▸ Task directions: Of the lines listed below, return exactly those that run from the line containing "1 polymer 'Phosphate transporter subunit'" through the line containing "ATOM 20 C CA", both included.

▸ Data supplied:

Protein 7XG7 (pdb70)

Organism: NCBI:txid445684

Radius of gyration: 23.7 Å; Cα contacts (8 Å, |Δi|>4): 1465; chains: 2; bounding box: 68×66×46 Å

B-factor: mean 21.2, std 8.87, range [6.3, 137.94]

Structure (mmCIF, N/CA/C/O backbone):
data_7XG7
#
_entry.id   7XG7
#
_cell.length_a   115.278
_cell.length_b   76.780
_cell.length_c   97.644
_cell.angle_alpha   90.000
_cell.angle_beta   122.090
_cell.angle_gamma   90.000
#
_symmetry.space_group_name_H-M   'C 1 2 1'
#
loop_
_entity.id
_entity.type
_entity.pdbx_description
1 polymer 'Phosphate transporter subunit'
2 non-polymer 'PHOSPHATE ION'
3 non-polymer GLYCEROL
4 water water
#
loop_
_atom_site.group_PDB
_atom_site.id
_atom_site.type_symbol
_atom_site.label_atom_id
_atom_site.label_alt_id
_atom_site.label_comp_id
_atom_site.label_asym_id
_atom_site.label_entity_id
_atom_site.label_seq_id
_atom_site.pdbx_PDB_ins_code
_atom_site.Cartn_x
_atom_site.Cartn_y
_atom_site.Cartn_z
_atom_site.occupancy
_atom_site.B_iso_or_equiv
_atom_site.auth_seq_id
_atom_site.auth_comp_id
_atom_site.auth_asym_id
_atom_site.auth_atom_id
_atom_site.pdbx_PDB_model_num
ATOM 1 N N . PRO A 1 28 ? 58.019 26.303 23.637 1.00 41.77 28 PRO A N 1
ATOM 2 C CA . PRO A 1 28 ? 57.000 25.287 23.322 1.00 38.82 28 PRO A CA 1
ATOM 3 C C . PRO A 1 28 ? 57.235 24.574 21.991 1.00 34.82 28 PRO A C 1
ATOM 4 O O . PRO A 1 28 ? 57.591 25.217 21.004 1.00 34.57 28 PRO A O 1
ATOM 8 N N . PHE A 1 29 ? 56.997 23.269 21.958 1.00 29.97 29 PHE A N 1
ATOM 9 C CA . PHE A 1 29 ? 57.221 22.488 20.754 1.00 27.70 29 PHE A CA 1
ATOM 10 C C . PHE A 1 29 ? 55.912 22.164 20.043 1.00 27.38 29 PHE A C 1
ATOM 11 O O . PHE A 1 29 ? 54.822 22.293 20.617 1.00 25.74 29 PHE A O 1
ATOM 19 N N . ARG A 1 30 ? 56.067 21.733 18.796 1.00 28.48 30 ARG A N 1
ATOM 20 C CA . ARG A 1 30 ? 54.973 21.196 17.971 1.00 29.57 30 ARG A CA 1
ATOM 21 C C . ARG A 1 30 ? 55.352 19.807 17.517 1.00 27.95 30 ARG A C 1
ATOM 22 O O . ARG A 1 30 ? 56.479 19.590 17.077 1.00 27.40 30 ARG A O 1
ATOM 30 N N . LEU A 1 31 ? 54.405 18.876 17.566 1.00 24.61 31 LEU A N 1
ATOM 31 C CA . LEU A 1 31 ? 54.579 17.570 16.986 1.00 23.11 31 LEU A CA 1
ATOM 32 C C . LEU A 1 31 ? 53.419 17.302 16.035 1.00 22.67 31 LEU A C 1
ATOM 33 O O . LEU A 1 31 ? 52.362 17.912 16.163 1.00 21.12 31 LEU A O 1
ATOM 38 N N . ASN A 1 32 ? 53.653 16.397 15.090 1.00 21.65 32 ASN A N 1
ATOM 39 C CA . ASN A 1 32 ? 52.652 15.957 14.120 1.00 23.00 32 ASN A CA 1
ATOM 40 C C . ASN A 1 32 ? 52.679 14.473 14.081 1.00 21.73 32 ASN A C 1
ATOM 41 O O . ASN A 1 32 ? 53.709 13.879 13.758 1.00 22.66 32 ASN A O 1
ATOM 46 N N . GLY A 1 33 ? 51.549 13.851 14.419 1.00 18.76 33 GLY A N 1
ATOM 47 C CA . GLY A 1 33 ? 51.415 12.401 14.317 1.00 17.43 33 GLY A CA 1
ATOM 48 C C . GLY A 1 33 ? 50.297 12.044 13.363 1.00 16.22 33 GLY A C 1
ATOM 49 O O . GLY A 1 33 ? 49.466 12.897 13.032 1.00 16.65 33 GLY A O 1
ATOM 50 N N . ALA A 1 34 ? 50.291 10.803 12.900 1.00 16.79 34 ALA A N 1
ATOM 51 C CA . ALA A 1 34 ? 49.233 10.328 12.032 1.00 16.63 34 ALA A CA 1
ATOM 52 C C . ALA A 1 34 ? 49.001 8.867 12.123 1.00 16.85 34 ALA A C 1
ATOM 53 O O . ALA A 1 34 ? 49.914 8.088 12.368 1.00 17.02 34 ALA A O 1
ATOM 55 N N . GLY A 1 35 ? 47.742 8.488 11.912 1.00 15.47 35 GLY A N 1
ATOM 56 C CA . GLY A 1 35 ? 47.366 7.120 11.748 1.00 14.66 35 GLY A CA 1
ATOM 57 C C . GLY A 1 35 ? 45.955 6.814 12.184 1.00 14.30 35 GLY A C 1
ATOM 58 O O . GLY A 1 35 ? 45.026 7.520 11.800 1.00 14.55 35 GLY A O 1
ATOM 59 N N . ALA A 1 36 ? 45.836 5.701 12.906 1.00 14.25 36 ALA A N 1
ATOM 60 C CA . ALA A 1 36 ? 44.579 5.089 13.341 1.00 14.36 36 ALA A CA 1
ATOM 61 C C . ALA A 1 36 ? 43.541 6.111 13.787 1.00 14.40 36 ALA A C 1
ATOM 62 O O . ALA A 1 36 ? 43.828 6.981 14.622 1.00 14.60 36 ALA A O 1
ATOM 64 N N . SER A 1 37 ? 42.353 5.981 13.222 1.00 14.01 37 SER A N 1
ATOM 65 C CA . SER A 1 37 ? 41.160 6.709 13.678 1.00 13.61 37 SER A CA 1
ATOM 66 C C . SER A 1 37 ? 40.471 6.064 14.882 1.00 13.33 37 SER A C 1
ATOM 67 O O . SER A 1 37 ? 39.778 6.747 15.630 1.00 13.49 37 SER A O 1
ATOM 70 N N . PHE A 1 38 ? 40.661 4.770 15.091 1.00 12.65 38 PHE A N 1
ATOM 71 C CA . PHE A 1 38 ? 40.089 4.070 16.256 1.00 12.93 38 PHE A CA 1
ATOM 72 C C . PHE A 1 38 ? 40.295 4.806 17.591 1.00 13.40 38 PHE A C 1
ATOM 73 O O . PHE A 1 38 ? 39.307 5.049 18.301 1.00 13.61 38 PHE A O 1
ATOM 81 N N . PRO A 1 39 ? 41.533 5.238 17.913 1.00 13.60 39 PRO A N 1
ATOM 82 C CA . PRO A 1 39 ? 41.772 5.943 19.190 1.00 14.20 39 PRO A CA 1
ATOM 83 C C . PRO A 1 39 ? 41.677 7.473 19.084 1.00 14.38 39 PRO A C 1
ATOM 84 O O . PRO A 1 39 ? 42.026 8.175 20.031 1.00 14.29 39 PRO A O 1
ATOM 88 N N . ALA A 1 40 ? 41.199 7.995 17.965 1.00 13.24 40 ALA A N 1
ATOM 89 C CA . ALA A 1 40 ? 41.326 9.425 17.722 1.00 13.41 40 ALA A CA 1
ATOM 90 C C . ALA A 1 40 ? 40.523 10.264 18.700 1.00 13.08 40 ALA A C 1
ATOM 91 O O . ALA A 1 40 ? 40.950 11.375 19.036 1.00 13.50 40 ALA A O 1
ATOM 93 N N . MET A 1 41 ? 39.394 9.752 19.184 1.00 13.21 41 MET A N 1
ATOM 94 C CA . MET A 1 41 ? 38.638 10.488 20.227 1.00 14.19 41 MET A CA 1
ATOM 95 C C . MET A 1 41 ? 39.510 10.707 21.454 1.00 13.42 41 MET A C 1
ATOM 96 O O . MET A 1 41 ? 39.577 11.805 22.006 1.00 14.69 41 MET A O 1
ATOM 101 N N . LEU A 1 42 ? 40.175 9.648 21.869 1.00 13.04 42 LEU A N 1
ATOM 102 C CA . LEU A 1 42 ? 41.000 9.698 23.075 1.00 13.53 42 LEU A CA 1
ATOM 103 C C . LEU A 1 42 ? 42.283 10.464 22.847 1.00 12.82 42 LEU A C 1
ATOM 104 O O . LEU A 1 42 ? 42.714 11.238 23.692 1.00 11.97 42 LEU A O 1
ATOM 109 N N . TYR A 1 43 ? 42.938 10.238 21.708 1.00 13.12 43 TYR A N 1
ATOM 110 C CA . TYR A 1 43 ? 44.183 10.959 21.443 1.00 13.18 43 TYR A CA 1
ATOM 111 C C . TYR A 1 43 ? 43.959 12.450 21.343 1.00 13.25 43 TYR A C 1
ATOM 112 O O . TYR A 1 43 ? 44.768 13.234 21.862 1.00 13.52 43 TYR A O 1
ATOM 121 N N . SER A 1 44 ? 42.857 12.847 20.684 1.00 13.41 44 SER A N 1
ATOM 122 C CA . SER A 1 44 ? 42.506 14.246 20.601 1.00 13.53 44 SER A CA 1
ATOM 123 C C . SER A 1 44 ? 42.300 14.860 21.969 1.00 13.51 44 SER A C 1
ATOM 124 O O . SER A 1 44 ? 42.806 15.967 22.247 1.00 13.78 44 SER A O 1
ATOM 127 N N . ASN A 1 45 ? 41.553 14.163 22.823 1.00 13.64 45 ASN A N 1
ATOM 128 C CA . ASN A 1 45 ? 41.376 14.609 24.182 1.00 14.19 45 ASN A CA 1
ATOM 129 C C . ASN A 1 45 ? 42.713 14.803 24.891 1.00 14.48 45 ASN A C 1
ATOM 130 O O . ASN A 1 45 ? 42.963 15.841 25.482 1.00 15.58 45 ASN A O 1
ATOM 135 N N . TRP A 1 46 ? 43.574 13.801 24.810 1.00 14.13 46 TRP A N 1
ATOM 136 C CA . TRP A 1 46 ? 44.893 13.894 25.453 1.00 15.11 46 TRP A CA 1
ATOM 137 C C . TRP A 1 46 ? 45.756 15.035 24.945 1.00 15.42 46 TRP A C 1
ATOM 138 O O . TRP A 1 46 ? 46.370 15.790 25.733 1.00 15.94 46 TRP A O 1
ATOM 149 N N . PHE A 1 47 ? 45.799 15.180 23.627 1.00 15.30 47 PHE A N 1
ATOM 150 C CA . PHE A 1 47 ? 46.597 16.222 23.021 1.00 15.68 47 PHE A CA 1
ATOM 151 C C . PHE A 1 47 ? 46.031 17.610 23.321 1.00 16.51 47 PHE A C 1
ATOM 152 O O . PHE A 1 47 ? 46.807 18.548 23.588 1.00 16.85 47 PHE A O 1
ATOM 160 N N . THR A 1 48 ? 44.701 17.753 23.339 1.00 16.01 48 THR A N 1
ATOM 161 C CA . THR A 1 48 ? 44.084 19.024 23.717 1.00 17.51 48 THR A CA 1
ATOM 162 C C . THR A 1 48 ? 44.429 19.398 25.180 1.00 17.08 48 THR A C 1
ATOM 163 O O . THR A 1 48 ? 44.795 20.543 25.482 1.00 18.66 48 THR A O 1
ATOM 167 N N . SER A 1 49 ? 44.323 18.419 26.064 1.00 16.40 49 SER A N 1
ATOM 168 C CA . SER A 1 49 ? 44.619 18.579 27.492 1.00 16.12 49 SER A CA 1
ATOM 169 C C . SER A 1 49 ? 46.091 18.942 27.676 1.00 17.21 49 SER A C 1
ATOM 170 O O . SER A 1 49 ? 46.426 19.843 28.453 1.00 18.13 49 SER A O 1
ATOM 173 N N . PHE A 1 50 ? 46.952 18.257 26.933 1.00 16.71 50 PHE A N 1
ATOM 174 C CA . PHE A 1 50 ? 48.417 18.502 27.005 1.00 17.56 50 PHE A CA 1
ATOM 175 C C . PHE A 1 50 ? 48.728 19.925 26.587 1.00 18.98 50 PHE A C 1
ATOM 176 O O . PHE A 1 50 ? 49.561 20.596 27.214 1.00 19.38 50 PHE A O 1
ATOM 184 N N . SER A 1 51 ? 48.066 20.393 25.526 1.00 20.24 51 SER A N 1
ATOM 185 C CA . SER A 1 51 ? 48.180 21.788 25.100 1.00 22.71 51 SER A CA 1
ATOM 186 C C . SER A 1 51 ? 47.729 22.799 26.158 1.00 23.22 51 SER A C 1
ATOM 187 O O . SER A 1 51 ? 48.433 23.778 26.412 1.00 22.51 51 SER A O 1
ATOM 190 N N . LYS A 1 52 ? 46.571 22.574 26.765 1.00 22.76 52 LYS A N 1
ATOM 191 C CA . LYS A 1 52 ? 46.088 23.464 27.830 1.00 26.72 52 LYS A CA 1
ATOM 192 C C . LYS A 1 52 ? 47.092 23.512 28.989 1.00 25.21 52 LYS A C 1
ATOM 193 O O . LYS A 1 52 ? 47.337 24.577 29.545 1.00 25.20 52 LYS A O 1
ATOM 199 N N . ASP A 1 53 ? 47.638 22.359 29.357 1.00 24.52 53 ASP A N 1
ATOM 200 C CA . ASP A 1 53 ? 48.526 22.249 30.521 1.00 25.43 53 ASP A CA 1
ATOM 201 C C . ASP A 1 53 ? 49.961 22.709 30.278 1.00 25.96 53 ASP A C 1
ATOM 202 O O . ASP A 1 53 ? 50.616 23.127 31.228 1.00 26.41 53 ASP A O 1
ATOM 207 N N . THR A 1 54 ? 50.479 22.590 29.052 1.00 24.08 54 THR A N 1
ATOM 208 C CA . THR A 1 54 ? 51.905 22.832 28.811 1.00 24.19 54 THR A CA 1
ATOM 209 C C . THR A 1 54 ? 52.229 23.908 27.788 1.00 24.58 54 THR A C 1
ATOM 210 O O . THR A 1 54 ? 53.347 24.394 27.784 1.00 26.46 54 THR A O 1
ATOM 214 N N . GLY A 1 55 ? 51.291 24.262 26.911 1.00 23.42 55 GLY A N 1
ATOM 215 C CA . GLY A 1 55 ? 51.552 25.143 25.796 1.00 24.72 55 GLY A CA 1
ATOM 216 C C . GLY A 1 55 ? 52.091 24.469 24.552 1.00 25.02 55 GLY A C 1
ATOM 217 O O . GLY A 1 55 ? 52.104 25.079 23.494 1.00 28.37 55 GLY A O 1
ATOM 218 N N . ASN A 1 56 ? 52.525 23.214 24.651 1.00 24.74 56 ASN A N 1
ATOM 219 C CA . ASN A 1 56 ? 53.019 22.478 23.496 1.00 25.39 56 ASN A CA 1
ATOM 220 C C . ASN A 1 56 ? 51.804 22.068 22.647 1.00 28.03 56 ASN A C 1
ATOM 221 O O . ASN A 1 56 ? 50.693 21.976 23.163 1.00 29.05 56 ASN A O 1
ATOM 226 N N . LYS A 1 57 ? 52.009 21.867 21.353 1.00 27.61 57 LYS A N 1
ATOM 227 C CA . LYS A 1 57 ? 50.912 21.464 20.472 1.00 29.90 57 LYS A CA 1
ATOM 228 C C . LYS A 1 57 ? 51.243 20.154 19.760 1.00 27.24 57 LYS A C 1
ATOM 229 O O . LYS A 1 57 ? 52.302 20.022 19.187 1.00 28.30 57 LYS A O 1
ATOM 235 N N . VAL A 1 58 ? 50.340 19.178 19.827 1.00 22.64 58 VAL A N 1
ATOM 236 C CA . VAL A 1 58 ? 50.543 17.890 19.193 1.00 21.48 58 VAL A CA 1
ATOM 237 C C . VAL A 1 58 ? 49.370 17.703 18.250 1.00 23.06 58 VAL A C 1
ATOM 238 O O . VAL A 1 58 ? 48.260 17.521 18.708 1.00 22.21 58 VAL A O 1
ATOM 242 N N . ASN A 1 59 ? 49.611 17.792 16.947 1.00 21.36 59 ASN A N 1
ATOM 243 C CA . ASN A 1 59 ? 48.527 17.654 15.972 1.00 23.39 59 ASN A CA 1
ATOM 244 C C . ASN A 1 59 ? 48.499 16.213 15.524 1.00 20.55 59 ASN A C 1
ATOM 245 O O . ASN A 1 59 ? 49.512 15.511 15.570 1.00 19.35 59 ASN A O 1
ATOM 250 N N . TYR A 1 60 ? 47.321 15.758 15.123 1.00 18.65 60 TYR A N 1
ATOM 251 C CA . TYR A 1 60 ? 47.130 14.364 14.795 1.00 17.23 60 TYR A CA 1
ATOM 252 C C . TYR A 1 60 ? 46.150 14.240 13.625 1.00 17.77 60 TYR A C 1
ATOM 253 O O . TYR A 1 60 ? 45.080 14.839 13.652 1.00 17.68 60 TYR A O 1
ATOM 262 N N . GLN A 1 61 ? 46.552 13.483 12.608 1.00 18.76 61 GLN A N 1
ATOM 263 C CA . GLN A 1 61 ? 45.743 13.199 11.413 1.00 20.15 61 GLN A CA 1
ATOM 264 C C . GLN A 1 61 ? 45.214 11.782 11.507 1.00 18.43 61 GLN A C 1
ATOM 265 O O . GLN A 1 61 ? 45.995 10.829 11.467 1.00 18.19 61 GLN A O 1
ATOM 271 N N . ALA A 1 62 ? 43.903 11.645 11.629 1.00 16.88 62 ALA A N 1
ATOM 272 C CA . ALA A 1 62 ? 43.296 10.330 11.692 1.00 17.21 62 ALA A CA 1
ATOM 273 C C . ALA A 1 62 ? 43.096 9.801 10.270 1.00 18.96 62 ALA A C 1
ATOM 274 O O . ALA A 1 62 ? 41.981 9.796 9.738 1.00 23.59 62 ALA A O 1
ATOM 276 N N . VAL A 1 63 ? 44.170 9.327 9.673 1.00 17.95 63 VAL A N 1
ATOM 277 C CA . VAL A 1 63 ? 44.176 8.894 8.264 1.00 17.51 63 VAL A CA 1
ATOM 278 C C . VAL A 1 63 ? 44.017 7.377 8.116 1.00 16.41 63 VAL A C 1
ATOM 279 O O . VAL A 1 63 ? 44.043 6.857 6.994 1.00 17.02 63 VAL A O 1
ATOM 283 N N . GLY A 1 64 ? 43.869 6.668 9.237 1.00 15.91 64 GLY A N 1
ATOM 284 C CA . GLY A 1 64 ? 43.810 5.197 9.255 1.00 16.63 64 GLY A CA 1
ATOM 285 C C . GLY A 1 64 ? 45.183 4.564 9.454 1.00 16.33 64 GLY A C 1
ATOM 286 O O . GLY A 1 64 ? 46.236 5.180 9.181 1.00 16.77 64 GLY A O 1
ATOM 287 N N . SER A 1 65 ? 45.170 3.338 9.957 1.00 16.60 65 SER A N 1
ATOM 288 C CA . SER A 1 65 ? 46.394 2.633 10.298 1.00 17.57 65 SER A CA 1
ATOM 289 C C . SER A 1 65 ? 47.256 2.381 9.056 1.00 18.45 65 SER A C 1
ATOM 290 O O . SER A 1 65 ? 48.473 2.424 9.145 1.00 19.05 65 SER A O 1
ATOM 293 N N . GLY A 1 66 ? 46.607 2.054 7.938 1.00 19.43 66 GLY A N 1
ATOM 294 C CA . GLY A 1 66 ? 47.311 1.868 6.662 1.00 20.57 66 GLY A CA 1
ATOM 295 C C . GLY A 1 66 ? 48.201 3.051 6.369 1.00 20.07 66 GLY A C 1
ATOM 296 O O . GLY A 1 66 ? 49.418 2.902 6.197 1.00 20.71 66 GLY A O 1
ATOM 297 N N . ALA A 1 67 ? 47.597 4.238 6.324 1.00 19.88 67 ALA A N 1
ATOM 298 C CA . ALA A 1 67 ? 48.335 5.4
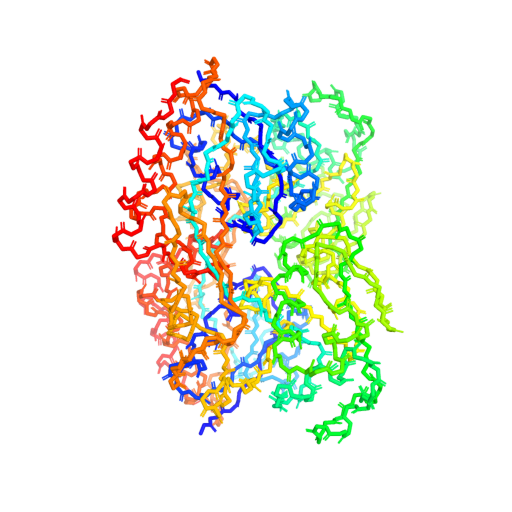43 5.993 1.00 20.60 67 ALA A CA 1
ATOM 299 C C . ALA A 1 67 ? 49.321 5.829 7.087 1.00 22.03 67 ALA A C 1
ATOM 300 O O . ALA A 1 67 ? 50.386 6.370 6.791 1.00 22.17 67 ALA A O 1
ATOM 302 N N . GLY A 1 68 ? 48.954 5.585 8.352 1.00 21.31 68 GLY A N 1
ATOM 303 C CA . GLY A 1 68 ? 49.871 5.813 9.476 1.00 21.92 68 GLY A CA 1
ATOM 304 C C . GLY A 1 68 ? 51.180 5.047 9.355 1.00 21.78 68 GLY A C 1
ATOM 305 O O . GLY A 1 68 ? 52.264 5.602 9.550 1.00 23.25 68 GLY A O 1
ATOM 306 N N . VAL A 1 69 ? 51.095 3.768 9.042 1.00 21.30 69 VAL A N 1
ATOM 307 C CA . VAL A 1 69 ? 52.317 2.966 8.897 1.00 24.02 69 VAL A CA 1
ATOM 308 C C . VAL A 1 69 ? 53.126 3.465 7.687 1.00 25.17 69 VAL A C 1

▸ Task result:
1 polymer 'Phosphate transporter subunit'
2 non-polymer 'PHOSPHATE ION'
3 non-polymer GLYCEROL
4 water water
#
loop_
_atom_site.group_PDB
_atom_site.id
_atom_site.type_symbol
_atom_site.label_atom_id
_atom_site.label_alt_id
_atom_site.label_comp_id
_atom_site.label_asym_id
_atom_site.label_entity_id
_atom_site.label_seq_id
_atom_site.pdbx_PDB_ins_code
_atom_site.Cartn_x
_atom_site.Cartn_y
_atom_site.Cartn_z
_atom_site.occupancy
_atom_site.B_iso_or_equiv
_atom_site.auth_seq_id
_atom_site.auth_comp_id
_atom_site.auth_asym_id
_atom_site.auth_atom_id
_atom_site.pdbx_PDB_model_num
ATOM 1 N N . PRO A 1 28 ? 58.019 26.303 23.637 1.00 41.77 28 PRO A N 1
ATOM 2 C CA . PRO A 1 28 ? 57.000 25.287 23.322 1.00 38.82 28 PRO A CA 1
ATOM 3 C C . PRO A 1 28 ? 57.235 24.574 21.991 1.00 34.82 28 PRO A C 1
ATOM 4 O O . PRO A 1 28 ? 57.591 25.217 21.004 1.00 34.57 28 PRO A O 1
ATOM 8 N N . PHE A 1 29 ? 56.997 23.269 21.958 1.00 29.97 29 PHE A N 1
ATOM 9 C CA . PHE A 1 29 ? 57.221 22.488 20.754 1.00 27.70 29 PHE A CA 1
ATOM 10 C C . PHE A 1 29 ? 55.912 22.164 20.043 1.00 27.38 29 PHE A C 1
ATOM 11 O O . PHE A 1 29 ? 54.822 22.293 20.617 1.00 25.74 29 PHE A O 1
ATOM 19 N N . ARG A 1 30 ? 56.067 21.733 18.796 1.00 28.48 30 ARG A N 1
ATOM 20 C CA . ARG A 1 30 ? 54.973 21.196 17.971 1.00 29.57 30 ARG A CA 1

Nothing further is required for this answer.